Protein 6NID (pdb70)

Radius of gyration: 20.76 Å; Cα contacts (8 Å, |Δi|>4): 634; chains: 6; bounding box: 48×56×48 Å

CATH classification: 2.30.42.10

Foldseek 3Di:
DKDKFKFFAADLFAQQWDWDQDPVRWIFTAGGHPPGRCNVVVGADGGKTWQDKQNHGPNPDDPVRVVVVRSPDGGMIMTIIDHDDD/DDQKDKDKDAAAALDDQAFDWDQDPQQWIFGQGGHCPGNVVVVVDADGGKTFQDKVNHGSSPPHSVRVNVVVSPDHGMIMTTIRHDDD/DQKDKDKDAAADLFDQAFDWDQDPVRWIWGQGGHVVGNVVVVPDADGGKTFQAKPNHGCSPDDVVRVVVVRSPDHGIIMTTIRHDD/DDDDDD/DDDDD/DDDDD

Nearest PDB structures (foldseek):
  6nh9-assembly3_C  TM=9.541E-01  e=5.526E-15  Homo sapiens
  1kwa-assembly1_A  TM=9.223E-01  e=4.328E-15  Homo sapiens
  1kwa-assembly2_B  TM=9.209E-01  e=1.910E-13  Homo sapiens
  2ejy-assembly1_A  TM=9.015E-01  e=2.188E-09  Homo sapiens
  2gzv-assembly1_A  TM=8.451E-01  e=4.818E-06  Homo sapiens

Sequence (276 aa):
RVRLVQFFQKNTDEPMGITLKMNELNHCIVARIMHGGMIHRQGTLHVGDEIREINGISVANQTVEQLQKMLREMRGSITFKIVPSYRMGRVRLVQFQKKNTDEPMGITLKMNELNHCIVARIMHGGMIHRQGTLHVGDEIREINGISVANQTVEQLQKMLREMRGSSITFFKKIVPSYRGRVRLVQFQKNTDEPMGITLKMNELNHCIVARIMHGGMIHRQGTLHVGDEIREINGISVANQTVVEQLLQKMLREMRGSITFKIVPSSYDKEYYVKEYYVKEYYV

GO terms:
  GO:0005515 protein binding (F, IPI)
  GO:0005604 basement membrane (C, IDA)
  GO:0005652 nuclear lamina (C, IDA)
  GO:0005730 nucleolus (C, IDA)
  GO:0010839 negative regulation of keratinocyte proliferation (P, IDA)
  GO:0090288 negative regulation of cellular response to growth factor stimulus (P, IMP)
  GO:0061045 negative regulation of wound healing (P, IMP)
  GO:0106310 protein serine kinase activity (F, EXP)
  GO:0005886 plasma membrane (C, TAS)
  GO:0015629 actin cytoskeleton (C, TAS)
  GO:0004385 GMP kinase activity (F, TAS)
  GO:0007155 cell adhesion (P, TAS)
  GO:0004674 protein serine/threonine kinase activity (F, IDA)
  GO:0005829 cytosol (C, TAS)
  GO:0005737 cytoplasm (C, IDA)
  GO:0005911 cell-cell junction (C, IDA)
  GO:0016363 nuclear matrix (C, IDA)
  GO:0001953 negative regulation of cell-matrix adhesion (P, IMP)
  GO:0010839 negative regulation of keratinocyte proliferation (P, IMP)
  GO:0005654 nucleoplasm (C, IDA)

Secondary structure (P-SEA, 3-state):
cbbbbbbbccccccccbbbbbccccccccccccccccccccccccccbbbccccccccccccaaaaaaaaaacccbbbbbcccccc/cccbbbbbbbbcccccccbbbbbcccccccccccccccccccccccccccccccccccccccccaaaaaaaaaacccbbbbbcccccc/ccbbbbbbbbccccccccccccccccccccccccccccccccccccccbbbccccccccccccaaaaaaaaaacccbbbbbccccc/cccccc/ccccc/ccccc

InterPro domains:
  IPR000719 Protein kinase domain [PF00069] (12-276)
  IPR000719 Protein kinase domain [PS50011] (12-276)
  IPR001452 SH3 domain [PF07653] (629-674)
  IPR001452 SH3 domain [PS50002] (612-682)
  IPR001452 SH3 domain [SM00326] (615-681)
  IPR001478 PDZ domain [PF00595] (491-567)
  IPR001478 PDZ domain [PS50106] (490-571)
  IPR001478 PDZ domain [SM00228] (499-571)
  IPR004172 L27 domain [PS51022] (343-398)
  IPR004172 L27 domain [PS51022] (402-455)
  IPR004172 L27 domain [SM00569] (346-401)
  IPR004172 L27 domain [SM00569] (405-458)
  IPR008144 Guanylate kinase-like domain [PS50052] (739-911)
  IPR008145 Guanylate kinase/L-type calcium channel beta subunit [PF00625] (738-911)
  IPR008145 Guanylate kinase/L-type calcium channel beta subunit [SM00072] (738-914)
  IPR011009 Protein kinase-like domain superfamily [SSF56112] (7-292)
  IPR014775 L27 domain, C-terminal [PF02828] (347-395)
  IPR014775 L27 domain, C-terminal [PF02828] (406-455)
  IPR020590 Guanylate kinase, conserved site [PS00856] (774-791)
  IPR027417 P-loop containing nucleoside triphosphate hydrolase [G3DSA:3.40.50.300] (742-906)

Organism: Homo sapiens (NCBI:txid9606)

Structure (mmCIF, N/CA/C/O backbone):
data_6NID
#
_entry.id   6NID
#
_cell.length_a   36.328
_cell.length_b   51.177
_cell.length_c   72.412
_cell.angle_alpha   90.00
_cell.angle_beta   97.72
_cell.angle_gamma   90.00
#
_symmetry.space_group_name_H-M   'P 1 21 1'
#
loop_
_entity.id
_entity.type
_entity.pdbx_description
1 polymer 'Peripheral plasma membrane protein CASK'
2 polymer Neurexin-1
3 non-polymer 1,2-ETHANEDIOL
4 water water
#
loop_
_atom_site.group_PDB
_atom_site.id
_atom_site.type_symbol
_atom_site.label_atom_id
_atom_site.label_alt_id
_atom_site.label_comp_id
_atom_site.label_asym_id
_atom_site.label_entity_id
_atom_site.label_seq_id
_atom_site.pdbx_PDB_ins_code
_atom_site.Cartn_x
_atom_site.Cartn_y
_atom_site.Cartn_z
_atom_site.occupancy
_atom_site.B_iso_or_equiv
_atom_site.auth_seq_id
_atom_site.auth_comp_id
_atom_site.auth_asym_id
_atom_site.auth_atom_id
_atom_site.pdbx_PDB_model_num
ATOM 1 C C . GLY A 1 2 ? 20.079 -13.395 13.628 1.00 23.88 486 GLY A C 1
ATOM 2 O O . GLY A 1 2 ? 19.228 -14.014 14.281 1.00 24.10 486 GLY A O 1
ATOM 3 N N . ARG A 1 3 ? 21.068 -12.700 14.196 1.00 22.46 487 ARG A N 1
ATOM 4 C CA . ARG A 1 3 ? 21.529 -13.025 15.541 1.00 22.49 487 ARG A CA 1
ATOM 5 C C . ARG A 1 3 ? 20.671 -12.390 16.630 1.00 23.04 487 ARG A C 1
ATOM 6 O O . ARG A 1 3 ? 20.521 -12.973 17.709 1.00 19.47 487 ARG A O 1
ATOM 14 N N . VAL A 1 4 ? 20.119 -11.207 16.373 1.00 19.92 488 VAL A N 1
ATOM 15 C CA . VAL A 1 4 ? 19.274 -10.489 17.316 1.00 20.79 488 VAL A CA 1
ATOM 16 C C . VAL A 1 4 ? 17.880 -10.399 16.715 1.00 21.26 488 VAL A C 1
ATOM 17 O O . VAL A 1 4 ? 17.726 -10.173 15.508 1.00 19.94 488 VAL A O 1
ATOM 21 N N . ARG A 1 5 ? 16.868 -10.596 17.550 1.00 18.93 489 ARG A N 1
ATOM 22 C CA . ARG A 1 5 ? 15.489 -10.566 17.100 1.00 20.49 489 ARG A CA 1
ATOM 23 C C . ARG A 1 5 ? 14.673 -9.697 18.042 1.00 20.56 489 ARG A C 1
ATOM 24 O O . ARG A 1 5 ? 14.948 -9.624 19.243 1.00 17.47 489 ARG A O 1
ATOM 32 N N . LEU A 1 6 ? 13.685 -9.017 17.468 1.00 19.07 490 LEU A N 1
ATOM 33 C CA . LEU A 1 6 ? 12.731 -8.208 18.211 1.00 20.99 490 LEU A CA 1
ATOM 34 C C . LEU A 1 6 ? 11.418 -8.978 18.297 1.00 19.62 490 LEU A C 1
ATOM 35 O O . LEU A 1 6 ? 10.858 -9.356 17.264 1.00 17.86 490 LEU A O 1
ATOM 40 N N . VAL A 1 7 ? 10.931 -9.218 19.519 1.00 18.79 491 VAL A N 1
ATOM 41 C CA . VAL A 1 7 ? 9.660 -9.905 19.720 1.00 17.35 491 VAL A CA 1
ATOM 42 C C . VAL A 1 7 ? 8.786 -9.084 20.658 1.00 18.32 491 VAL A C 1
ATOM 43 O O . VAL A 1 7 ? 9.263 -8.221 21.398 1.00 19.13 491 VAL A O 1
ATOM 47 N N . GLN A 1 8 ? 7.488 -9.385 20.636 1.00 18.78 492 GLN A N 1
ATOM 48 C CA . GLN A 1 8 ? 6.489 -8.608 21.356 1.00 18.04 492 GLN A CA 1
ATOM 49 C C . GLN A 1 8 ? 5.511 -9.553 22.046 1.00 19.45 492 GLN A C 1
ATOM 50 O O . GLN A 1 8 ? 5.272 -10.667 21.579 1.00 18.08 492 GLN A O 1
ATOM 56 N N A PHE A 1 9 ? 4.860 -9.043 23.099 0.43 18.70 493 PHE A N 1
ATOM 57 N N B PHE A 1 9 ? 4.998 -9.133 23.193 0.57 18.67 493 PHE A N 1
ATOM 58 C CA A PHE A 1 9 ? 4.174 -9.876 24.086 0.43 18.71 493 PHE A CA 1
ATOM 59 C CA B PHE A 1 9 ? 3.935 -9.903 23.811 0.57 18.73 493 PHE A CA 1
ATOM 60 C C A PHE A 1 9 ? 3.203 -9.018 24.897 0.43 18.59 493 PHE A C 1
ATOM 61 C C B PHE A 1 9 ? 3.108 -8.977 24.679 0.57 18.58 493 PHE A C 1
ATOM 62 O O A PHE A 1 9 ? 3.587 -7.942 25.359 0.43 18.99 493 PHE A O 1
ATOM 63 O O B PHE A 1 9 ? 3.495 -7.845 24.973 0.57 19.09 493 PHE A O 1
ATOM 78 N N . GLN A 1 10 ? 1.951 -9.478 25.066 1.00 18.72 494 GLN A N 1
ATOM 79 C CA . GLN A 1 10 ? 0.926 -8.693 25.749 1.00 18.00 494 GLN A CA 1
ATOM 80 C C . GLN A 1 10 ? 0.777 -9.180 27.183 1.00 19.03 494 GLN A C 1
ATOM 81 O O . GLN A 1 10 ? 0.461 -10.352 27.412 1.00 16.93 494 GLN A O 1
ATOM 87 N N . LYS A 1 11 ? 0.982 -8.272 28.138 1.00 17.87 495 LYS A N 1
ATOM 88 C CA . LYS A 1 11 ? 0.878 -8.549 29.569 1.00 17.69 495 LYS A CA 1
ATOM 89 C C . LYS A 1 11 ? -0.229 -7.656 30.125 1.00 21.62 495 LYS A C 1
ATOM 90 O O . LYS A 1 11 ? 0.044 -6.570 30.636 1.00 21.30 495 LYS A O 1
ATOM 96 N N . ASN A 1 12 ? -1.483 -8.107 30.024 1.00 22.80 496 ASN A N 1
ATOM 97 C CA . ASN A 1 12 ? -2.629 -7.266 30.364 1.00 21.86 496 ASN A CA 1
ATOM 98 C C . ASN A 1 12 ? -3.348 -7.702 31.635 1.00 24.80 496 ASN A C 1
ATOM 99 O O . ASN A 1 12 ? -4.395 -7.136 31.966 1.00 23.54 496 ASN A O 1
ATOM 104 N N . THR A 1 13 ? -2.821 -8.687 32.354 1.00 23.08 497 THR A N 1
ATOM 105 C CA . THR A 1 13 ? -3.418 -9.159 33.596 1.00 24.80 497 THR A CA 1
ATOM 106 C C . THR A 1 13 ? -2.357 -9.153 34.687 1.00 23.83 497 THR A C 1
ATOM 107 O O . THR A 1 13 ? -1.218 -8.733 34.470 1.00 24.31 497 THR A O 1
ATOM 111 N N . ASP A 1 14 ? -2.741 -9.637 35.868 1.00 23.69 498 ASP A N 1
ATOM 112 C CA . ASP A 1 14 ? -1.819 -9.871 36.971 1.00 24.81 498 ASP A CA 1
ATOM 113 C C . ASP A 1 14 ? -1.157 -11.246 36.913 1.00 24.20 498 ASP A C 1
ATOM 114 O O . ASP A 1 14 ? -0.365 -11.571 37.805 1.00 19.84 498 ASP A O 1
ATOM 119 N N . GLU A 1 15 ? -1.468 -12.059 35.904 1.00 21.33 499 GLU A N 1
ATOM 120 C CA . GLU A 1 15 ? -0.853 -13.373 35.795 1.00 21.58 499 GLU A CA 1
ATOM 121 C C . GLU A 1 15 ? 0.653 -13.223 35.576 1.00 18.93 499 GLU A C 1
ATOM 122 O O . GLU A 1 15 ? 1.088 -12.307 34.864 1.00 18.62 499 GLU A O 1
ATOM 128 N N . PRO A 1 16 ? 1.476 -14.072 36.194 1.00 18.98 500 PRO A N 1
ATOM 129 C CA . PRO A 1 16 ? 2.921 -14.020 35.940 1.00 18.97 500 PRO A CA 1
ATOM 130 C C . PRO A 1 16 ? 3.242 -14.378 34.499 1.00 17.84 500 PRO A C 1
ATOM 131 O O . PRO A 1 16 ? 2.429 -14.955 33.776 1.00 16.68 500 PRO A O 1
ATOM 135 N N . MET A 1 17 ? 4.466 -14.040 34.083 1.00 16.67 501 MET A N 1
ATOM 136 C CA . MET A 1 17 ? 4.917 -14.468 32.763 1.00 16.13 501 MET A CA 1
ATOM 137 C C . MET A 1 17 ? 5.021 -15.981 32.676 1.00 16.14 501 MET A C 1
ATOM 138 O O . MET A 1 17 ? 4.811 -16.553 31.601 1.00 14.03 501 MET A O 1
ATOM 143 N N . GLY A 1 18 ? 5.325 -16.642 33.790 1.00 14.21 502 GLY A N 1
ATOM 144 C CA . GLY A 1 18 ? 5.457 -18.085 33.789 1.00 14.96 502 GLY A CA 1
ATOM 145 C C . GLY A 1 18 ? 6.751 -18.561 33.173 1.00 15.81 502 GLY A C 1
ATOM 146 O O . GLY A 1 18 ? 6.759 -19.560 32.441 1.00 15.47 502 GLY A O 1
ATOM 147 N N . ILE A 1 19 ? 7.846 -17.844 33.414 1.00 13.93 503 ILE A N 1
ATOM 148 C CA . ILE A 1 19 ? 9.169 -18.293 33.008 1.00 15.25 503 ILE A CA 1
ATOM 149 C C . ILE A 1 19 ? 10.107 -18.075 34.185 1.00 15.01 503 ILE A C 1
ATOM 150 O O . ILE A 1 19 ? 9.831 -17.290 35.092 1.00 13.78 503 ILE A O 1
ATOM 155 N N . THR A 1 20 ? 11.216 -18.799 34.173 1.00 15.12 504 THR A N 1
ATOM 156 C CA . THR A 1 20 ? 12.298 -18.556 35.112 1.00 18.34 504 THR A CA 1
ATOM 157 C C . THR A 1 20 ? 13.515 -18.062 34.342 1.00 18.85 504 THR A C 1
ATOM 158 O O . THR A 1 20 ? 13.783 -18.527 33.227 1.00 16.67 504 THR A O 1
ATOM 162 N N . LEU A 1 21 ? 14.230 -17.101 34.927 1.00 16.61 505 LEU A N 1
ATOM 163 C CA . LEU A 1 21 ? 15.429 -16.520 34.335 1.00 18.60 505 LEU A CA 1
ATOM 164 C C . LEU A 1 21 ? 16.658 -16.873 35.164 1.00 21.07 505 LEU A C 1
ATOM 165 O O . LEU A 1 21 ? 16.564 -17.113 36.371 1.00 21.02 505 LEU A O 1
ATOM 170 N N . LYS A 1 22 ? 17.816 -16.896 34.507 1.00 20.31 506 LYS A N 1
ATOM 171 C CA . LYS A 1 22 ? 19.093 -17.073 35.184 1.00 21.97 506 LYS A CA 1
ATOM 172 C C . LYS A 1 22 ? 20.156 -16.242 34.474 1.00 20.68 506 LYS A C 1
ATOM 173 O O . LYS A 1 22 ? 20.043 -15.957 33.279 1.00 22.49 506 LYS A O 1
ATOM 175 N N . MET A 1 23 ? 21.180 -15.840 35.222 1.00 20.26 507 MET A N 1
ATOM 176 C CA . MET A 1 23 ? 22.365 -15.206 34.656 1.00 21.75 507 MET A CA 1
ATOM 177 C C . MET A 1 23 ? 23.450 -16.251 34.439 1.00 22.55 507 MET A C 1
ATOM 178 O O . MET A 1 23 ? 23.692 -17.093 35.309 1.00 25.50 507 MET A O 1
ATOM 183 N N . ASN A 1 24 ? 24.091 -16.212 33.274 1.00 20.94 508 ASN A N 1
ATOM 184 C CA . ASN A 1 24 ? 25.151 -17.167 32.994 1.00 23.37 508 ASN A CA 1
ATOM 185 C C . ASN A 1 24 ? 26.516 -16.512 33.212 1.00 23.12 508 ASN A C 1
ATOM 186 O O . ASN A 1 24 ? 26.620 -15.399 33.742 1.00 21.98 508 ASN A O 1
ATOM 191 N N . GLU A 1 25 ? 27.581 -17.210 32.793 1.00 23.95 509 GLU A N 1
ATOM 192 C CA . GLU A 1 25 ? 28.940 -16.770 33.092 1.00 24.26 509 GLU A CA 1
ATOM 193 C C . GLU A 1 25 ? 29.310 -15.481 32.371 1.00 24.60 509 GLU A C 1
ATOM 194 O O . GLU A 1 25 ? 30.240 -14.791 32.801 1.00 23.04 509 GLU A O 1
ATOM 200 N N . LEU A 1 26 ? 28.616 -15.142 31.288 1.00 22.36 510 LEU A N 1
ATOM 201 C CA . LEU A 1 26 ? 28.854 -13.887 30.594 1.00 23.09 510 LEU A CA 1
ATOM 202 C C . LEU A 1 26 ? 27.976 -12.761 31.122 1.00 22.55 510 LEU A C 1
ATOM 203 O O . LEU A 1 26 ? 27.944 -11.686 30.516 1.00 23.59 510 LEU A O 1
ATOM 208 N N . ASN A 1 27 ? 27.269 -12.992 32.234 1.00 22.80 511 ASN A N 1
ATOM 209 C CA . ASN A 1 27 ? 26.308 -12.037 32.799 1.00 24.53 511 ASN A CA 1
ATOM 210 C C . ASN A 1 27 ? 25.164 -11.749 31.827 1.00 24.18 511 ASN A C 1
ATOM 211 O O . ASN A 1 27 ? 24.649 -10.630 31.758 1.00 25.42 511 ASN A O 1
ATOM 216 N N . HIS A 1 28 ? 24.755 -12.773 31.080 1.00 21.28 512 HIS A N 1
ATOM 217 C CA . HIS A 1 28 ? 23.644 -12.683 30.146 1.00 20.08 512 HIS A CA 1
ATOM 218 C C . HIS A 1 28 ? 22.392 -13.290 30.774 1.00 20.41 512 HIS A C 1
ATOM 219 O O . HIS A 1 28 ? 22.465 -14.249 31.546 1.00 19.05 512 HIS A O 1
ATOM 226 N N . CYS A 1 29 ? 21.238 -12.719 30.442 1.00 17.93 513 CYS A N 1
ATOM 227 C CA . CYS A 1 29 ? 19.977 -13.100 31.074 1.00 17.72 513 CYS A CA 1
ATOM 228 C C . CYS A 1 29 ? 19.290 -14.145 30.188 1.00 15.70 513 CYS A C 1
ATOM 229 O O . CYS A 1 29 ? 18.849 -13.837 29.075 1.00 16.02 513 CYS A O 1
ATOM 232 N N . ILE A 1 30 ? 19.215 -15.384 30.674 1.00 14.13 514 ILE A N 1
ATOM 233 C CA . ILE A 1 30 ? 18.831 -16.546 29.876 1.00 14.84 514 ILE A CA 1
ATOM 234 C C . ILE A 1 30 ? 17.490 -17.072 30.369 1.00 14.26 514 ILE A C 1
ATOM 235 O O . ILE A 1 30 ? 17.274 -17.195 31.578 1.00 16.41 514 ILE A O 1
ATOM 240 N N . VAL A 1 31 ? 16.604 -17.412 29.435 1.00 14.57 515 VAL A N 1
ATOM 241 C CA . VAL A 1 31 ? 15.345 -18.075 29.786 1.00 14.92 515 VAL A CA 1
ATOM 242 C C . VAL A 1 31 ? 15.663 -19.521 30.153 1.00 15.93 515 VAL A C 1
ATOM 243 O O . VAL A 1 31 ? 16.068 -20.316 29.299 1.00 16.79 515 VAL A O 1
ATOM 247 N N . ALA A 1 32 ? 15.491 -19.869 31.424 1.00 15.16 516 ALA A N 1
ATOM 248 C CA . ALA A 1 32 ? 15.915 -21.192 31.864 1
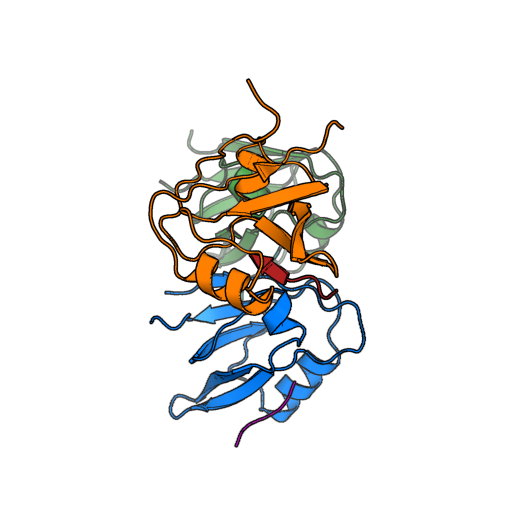.00 16.96 516 ALA A CA 1
ATOM 249 C C . ALA A 1 32 ? 14.803 -22.229 31.761 1.00 17.48 516 ALA A C 1
ATOM 250 O O . ALA A 1 32 ? 15.050 -23.350 31.303 1.00 18.74 516 ALA A O 1
ATOM 252 N N . ARG A 1 33 ? 13.585 -21.882 32.182 1.00 16.14 517 ARG A N 1
ATOM 253 C CA . ARG A 1 33 ? 12.447 -22.785 32.123 1.00 16.49 517 ARG A CA 1
ATOM 254 C C . ARG A 1 33 ? 11.196 -21.981 31.792 1.00 16.25 517 ARG A C 1
ATOM 255 O O . ARG A 1 33 ? 11.125 -20.777 32.050 1.00 14.44 517 ARG A O 1
ATOM 263 N N . ILE A 1 34 ? 10.206 -22.654 31.213 1.00 15.25 518 ILE A N 1
ATOM 264 C CA . ILE A 1 34 ? 8.953 -22.012 30.827 1.00 15.69 518 ILE A CA 1
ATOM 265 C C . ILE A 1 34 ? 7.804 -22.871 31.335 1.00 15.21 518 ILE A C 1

• **THE PROBLEM**
Your answer should be a single number: how many lines in the preceding entries contain "membrane".

• **EXERCISE ANSWER**
3